Regarding Basel III, do you think the EU will again postpone the FRTB rule for market activities?
Implementing the FRTB rule [market activity prudential rules – Ed.] in the current context would seem very odd to me. The signals we’re getting—though one must always be cautious—are that its entry into force could be postponed to give regulators, supervisors, and banks more time to reflect on its final implementation.
Remember that the FRTB can’t be completely removed without new European legislation. The discussion now is about how to implement this regulation long-term without increasing capital requirements. That would make sense—especially if Europe is the only jurisdiction applying it.
Are you satisfied with Omnibus, the European Commission’s simplification initiative?
The Commission sees it as a first step. We need to go further and ensure that all new regulations serve a clear objective and focus on resilient growth—not stagnation or mere recession avoidance. That mindset shift is desperately needed.
The Capital Markets Union has been on the table for years. Do you think the new Franco-German tandem can speed up the talks?
Awareness on this issue has grown in Europe. And I hope both leaders take note of my key point on capital requirements and the opportunity to unlock Europe’s full potential. In discussions about the union of savings and investment, we too often overlook a fundamental fact: Europe lacks capital.
We can simplify regulations. We can even create another supranational regulator. But in the end, the problem remains: where will the money come from? Europe has few pension funds, due to the structure of most retirement systems and also a cultural preference for liquid, low-risk investments.
In the long term, it’s about mindset, culture, financial literacy, and education. But first, the priority should be to reform the regulatory framework for insurance companies, because that’s where some capital would initially come from, as well as from securitization. There have been ten years of hesitation on this issue.
What’s your view on government intervention in Italy or Spain to block bank mergers?
As president of the European Banking Federation, it’s not my place to make judgments or promote a particular structure. There is still an unresolved duality between different regulators in Europe. Many capital inefficiencies in cross-border banking operations remain while we wait for the full implementation of the Banking Union. It’s up to policymakers to address this and create the conditions for a functioning single market—if that’s the strategic intent.

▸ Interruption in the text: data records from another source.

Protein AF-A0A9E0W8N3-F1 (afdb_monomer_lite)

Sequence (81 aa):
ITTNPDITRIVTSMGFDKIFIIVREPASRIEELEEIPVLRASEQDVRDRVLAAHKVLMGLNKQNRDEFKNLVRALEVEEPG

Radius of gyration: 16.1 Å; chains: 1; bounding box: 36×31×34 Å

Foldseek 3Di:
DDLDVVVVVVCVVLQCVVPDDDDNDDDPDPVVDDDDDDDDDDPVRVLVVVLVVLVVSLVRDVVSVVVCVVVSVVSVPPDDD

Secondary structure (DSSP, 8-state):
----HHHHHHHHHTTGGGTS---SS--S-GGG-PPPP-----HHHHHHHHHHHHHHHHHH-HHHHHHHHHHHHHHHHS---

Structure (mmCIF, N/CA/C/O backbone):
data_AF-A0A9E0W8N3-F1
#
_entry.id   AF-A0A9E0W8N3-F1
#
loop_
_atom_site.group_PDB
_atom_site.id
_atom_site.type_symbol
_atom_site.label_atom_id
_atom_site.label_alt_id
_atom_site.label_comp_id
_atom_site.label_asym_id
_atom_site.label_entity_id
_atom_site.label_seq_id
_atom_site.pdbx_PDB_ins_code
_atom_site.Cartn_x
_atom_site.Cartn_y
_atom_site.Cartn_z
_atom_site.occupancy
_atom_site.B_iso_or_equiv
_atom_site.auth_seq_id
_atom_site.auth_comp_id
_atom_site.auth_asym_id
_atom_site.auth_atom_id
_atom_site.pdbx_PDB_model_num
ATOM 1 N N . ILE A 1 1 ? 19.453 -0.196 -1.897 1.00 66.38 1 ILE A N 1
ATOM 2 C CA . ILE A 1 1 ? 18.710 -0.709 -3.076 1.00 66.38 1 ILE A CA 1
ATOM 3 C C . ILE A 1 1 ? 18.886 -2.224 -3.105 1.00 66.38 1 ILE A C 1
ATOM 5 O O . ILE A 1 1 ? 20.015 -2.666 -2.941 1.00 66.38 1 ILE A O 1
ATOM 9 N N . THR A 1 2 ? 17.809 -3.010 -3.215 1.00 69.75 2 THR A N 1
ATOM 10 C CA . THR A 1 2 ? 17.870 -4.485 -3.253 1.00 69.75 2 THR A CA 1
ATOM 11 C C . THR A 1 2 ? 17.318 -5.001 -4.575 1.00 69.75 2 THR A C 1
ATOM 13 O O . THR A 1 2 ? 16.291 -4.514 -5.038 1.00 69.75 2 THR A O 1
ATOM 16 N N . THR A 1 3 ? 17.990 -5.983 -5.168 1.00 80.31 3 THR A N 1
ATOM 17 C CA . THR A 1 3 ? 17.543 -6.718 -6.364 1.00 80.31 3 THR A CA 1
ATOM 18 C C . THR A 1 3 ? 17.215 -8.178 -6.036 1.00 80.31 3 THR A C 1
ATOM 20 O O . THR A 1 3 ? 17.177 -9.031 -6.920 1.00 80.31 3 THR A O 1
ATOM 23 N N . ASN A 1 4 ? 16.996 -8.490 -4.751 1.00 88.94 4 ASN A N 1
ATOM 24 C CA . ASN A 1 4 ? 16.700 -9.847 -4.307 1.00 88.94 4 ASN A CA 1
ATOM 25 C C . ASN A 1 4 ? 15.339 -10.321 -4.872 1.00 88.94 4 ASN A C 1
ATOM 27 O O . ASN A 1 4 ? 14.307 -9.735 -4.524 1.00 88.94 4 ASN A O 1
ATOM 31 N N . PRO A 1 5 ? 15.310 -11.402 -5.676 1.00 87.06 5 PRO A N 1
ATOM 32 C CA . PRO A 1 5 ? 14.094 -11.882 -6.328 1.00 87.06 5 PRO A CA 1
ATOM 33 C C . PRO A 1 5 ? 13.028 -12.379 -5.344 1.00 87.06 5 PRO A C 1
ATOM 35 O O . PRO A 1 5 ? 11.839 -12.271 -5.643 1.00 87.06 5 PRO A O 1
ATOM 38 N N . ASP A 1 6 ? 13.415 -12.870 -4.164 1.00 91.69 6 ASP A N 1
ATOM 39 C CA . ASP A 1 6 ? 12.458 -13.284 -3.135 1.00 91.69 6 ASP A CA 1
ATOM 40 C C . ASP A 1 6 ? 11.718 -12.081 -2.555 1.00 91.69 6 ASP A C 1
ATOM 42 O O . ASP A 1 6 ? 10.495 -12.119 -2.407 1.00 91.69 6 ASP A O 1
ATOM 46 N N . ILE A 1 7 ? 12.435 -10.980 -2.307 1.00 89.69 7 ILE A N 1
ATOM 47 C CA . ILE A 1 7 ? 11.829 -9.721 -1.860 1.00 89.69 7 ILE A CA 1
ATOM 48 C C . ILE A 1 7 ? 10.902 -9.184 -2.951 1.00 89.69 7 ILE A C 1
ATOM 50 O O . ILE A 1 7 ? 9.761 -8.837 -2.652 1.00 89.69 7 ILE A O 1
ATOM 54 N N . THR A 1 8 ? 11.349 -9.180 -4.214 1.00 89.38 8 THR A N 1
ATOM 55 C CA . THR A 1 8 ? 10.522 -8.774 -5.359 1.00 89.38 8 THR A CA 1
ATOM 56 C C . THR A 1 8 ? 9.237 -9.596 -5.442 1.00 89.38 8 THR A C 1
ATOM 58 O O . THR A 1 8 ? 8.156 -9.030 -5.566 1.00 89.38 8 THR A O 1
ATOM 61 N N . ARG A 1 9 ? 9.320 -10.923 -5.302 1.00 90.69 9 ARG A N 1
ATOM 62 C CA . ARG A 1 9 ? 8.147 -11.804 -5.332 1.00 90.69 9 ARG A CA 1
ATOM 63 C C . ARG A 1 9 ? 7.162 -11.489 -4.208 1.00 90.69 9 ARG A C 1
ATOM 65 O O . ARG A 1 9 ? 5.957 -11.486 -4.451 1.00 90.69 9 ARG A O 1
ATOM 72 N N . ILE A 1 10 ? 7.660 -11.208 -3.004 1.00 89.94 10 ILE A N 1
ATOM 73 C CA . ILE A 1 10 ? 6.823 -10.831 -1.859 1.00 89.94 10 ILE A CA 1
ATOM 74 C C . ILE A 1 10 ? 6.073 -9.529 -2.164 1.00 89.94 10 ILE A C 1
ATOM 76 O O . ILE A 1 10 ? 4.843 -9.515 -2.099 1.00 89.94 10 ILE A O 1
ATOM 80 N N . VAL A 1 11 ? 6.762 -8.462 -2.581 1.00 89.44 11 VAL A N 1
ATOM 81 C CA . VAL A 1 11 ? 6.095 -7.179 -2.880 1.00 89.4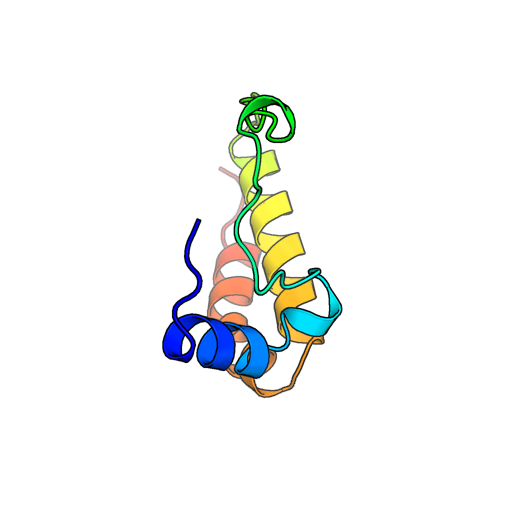4 11 VAL A CA 1
ATOM 82 C C . VAL A 1 11 ? 5.127 -7.276 -4.060 1.00 89.44 11 VAL A C 1
ATOM 84 O O . VAL A 1 11 ? 4.035 -6.713 -4.000 1.00 89.44 11 VAL A O 1
ATOM 87 N N . THR A 1 12 ? 5.448 -8.069 -5.085 1.00 89.25 12 THR A N 1
ATOM 88 C CA . THR A 1 12 ? 4.516 -8.356 -6.183 1.00 89.25 12 THR A CA 1
ATOM 89 C C . THR A 1 12 ? 3.287 -9.129 -5.698 1.00 89.25 12 THR A C 1
ATOM 91 O O . THR A 1 12 ? 2.173 -8.793 -6.083 1.00 89.25 12 THR A O 1
ATOM 94 N N . SER A 1 13 ? 3.431 -10.116 -4.803 1.00 88.69 13 SER A N 1
ATOM 95 C CA . SER A 1 13 ? 2.264 -10.823 -4.244 1.00 88.69 13 SER A CA 1
ATOM 96 C C . SER A 1 13 ? 1.350 -9.921 -3.406 1.00 88.69 13 SER A C 1
ATOM 98 O O . SER A 1 13 ? 0.138 -10.125 -3.390 1.00 88.69 13 SER A O 1
ATOM 100 N N . MET A 1 14 ? 1.900 -8.868 -2.791 1.00 88.44 14 MET A N 1
ATOM 101 C CA . MET A 1 14 ? 1.122 -7.825 -2.113 1.00 88.44 14 MET A CA 1
ATOM 102 C C . MET A 1 14 ? 0.436 -6.858 -3.095 1.00 88.44 14 MET A C 1
ATOM 104 O O . MET A 1 14 ? -0.334 -5.996 -2.674 1.00 88.44 14 MET A O 1
ATOM 108 N N . GLY A 1 15 ? 0.675 -6.981 -4.403 1.00 89.25 15 GLY A N 1
ATOM 109 C CA . GLY A 1 15 ? 0.095 -6.125 -5.439 1.00 89.25 15 GLY A CA 1
ATOM 110 C C . GLY A 1 15 ? 0.738 -4.742 -5.543 1.00 89.25 15 GLY A C 1
ATOM 111 O O . GLY A 1 15 ? 0.102 -3.817 -6.049 1.00 89.25 15 GLY A O 1
ATOM 112 N N . PHE A 1 16 ? 1.963 -4.568 -5.035 1.00 90.12 16 PHE A N 1
ATOM 113 C CA . PHE A 1 16 ? 2.654 -3.272 -5.046 1.00 90.12 16 PHE A CA 1
ATOM 114 C C . PHE A 1 16 ? 3.009 -2.810 -6.461 1.00 90.12 16 PHE A C 1
ATOM 116 O O . PHE A 1 16 ? 3.097 -1.613 -6.702 1.00 90.12 16 PHE A O 1
ATOM 123 N N . ASP A 1 17 ? 3.135 -3.731 -7.412 1.00 88.81 17 ASP A N 1
ATOM 124 C CA . ASP A 1 17 ? 3.320 -3.459 -8.840 1.00 88.81 17 ASP A CA 1
ATOM 125 C C . ASP A 1 17 ? 2.171 -2.644 -9.465 1.00 88.81 17 ASP A C 1
ATOM 127 O O . ASP A 1 17 ? 2.344 -2.046 -10.523 1.00 88.81 17 ASP A O 1
ATOM 131 N N . LYS A 1 18 ? 1.010 -2.565 -8.799 1.00 86.50 18 LYS A N 1
ATOM 132 C CA . LYS A 1 18 ? -0.120 -1.724 -9.225 1.00 86.50 18 LYS A CA 1
ATOM 133 C C . LYS A 1 18 ? 0.038 -0.242 -8.879 1.00 86.50 18 LYS A C 1
ATOM 135 O O . LYS A 1 18 ? -0.689 0.580 -9.429 1.00 86.50 18 LYS A O 1
ATOM 140 N N . ILE A 1 19 ? 0.916 0.092 -7.934 1.00 86.62 19 ILE A N 1
ATOM 141 C CA . ILE A 1 19 ? 1.090 1.457 -7.405 1.00 86.62 19 ILE A CA 1
ATOM 142 C C . ILE A 1 19 ? 2.545 1.937 -7.441 1.00 86.62 19 ILE A C 1
ATOM 144 O O . ILE A 1 19 ? 2.787 3.140 -7.405 1.00 86.62 19 ILE A O 1
ATOM 148 N N . PHE A 1 20 ? 3.508 1.021 -7.547 1.00 86.50 20 PHE A N 1
ATOM 149 C CA . PHE A 1 20 ? 4.935 1.307 -7.613 1.00 86.50 20 PHE A CA 1
ATOM 150 C C . PHE A 1 20 ? 5.555 0.740 -8.887 1.00 86.50 20 PHE A C 1
ATOM 152 O O . PHE A 1 20 ? 5.218 -0.354 -9.339 1.00 86.50 20 PHE A O 1
ATOM 159 N N . ILE A 1 21 ? 6.549 1.457 -9.409 1.00 87.38 21 ILE A N 1
ATOM 160 C CA . ILE A 1 21 ? 7.436 0.949 -10.454 1.00 87.38 21 ILE A CA 1
ATOM 161 C C . ILE A 1 21 ? 8.539 0.132 -9.775 1.00 87.38 21 ILE A C 1
ATOM 163 O O . ILE A 1 21 ? 9.364 0.675 -9.041 1.00 87.38 21 ILE A O 1
ATOM 167 N N . ILE A 1 22 ? 8.555 -1.180 -10.014 1.00 86.88 22 ILE A N 1
ATOM 168 C CA . ILE A 1 22 ? 9.582 -2.077 -9.475 1.00 86.88 22 ILE A CA 1
ATOM 169 C C . ILE A 1 22 ? 10.731 -2.176 -10.481 1.00 86.88 22 ILE A C 1
ATOM 171 O O . ILE A 1 22 ? 10.617 -2.837 -11.515 1.00 86.88 22 ILE A O 1
ATOM 175 N N . VAL A 1 23 ? 11.849 -1.529 -10.161 1.00 85.38 23 VAL A N 1
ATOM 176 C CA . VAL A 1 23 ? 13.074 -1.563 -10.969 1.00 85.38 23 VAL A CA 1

As a citizen, more than as a banker or FBE president, I believe we should ensure conditions for Europe to thrive through effective integration.

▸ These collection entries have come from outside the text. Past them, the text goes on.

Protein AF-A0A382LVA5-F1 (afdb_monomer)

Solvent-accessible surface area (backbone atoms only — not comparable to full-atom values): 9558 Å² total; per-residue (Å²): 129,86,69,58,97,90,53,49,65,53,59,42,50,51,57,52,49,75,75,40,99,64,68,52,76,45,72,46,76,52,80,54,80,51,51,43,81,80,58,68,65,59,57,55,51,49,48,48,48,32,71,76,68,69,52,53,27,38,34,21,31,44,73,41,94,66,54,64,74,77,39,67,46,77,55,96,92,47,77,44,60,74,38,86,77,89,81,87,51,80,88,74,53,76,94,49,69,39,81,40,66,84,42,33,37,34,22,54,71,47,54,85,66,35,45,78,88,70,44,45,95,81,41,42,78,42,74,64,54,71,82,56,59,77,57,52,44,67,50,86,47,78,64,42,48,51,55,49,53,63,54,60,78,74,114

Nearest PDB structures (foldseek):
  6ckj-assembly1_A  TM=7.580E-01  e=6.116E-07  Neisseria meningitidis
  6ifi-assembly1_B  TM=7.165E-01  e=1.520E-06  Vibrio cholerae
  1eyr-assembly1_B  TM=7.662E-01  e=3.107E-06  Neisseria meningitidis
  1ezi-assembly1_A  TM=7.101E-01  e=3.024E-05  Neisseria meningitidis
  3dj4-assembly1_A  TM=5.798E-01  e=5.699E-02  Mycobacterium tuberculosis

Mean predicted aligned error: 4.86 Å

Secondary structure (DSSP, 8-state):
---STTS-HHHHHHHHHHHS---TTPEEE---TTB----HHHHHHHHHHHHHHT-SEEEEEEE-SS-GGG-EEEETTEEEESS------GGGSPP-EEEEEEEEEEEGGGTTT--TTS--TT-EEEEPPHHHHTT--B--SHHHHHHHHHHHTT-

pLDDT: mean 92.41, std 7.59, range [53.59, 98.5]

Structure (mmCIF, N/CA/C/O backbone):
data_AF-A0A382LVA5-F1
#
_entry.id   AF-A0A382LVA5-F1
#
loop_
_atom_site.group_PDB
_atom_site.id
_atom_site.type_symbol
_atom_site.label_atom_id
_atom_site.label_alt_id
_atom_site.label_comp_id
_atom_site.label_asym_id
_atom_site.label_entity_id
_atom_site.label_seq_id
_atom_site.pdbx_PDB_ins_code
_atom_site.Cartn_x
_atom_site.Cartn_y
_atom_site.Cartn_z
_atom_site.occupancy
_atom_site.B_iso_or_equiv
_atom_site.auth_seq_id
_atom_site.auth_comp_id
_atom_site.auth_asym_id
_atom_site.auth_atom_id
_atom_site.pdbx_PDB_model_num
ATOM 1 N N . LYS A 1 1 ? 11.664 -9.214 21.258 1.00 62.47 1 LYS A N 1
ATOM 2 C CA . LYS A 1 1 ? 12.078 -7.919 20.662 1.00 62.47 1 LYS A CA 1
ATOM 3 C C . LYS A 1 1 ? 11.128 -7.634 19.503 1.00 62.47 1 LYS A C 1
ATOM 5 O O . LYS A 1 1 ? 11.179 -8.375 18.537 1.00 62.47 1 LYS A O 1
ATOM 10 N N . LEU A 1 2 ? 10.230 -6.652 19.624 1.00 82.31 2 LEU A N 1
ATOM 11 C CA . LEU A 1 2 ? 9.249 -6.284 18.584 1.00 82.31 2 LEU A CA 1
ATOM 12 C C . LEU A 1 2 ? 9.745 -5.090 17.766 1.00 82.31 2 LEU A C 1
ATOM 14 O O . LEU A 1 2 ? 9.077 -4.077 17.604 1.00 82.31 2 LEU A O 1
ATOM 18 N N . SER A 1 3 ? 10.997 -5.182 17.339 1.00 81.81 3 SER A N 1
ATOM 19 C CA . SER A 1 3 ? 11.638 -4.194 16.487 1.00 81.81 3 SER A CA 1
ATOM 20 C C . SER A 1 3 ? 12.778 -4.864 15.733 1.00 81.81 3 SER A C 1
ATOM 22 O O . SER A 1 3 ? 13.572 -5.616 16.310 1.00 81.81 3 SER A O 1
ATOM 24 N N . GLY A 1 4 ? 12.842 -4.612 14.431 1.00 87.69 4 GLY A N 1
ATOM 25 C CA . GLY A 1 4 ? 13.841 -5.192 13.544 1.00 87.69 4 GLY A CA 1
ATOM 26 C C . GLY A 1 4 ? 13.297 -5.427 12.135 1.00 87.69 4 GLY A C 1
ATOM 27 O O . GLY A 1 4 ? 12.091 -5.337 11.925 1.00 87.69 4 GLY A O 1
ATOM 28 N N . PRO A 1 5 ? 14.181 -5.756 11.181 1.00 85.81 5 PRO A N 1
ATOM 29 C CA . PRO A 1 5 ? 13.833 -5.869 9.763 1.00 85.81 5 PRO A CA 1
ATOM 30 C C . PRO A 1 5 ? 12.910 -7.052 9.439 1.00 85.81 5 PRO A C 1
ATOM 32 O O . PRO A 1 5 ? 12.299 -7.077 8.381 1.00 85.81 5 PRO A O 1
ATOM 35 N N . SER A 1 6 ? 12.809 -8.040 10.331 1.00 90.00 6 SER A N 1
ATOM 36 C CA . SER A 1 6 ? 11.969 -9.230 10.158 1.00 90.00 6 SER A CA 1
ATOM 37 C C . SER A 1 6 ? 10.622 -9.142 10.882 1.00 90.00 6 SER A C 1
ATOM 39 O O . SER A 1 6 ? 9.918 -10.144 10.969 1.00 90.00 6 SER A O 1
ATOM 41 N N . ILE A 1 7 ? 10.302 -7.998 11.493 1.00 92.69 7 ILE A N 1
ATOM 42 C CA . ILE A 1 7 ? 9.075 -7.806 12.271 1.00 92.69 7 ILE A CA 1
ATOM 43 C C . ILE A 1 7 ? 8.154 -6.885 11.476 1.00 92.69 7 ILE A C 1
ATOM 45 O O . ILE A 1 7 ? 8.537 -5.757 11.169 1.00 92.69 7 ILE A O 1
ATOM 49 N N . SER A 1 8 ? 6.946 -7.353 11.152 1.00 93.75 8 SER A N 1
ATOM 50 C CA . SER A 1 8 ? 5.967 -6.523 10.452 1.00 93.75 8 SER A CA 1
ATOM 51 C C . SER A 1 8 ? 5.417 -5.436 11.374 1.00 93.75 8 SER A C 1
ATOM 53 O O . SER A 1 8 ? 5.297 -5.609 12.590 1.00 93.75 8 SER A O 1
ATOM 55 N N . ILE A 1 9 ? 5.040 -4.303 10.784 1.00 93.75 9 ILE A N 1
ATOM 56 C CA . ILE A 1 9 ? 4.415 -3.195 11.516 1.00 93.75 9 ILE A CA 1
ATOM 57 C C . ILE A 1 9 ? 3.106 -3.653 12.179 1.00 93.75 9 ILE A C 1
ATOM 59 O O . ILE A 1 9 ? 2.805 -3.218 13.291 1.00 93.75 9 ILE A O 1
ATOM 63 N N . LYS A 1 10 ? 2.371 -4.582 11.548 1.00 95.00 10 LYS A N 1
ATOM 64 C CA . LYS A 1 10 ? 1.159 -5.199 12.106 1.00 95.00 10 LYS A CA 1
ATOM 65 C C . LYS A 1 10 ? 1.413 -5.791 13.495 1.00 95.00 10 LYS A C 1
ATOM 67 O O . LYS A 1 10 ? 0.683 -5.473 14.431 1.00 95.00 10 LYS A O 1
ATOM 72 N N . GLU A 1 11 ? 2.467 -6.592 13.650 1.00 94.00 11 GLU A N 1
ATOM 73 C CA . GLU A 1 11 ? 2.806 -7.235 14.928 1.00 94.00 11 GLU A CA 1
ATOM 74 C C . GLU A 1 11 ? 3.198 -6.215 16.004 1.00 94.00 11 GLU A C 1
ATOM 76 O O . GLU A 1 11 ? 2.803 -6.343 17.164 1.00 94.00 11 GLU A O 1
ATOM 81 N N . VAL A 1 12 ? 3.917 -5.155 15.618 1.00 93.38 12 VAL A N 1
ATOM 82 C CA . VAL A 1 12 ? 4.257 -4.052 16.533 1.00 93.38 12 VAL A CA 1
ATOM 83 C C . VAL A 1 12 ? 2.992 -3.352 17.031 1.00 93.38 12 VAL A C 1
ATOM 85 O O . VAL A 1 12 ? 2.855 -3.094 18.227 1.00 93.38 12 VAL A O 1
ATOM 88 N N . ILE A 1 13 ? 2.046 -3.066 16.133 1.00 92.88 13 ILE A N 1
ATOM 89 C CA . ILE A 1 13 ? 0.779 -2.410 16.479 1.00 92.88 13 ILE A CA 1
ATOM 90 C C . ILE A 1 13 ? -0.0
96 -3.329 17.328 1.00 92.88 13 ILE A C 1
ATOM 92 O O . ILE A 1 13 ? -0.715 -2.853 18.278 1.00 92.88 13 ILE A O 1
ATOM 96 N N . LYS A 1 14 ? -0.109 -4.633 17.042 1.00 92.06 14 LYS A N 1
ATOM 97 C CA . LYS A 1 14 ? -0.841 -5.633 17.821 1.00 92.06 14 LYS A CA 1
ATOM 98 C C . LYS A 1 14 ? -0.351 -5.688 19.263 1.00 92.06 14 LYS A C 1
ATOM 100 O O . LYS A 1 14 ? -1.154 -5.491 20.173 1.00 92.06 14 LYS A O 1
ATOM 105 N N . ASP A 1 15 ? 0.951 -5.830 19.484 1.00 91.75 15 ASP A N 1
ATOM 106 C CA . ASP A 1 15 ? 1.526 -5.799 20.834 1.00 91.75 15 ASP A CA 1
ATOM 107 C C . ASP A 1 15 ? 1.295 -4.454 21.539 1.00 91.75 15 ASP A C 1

Green finance is another area of divergence. Should European banks stay the course despite American banks stepping back?
I don’t think U.S. banks are abandoning ESG. They’re adjusting their messaging, but I don’t see any of them launching new coal financing projects. The reality on the ground is more nuanced. No European bank sees ESG as a competitiveness issue.
We all believe it’s a fact and a necessity to finance many innovations, infrastructures, and production capacities—especially in renewable energy. It’s a challenge we’re fully prepared to meet.
Excerpts translated from French and taken from the original article: L’état de risque zéro, c’est la mort: pour Slawomir Krupa, la résilience des banques ne peut être le seul objectif de l’Europe | Les Echos by Ingrid Feuerstein and Dominique Seux
Mr. Slawomir Krupa, CEO of Société Générale, assumed his role as President of the European Banking Federation (EBF) on 1 March 2025, a non-executive role traditionally taken up by an active CEO of a major international European bank. The European Banking Federation serves as the voice of the European banking sector, representing national banking associations from across Europe. Its members collectively comprise some 3,500 banks, including the largest commercial banks in the region.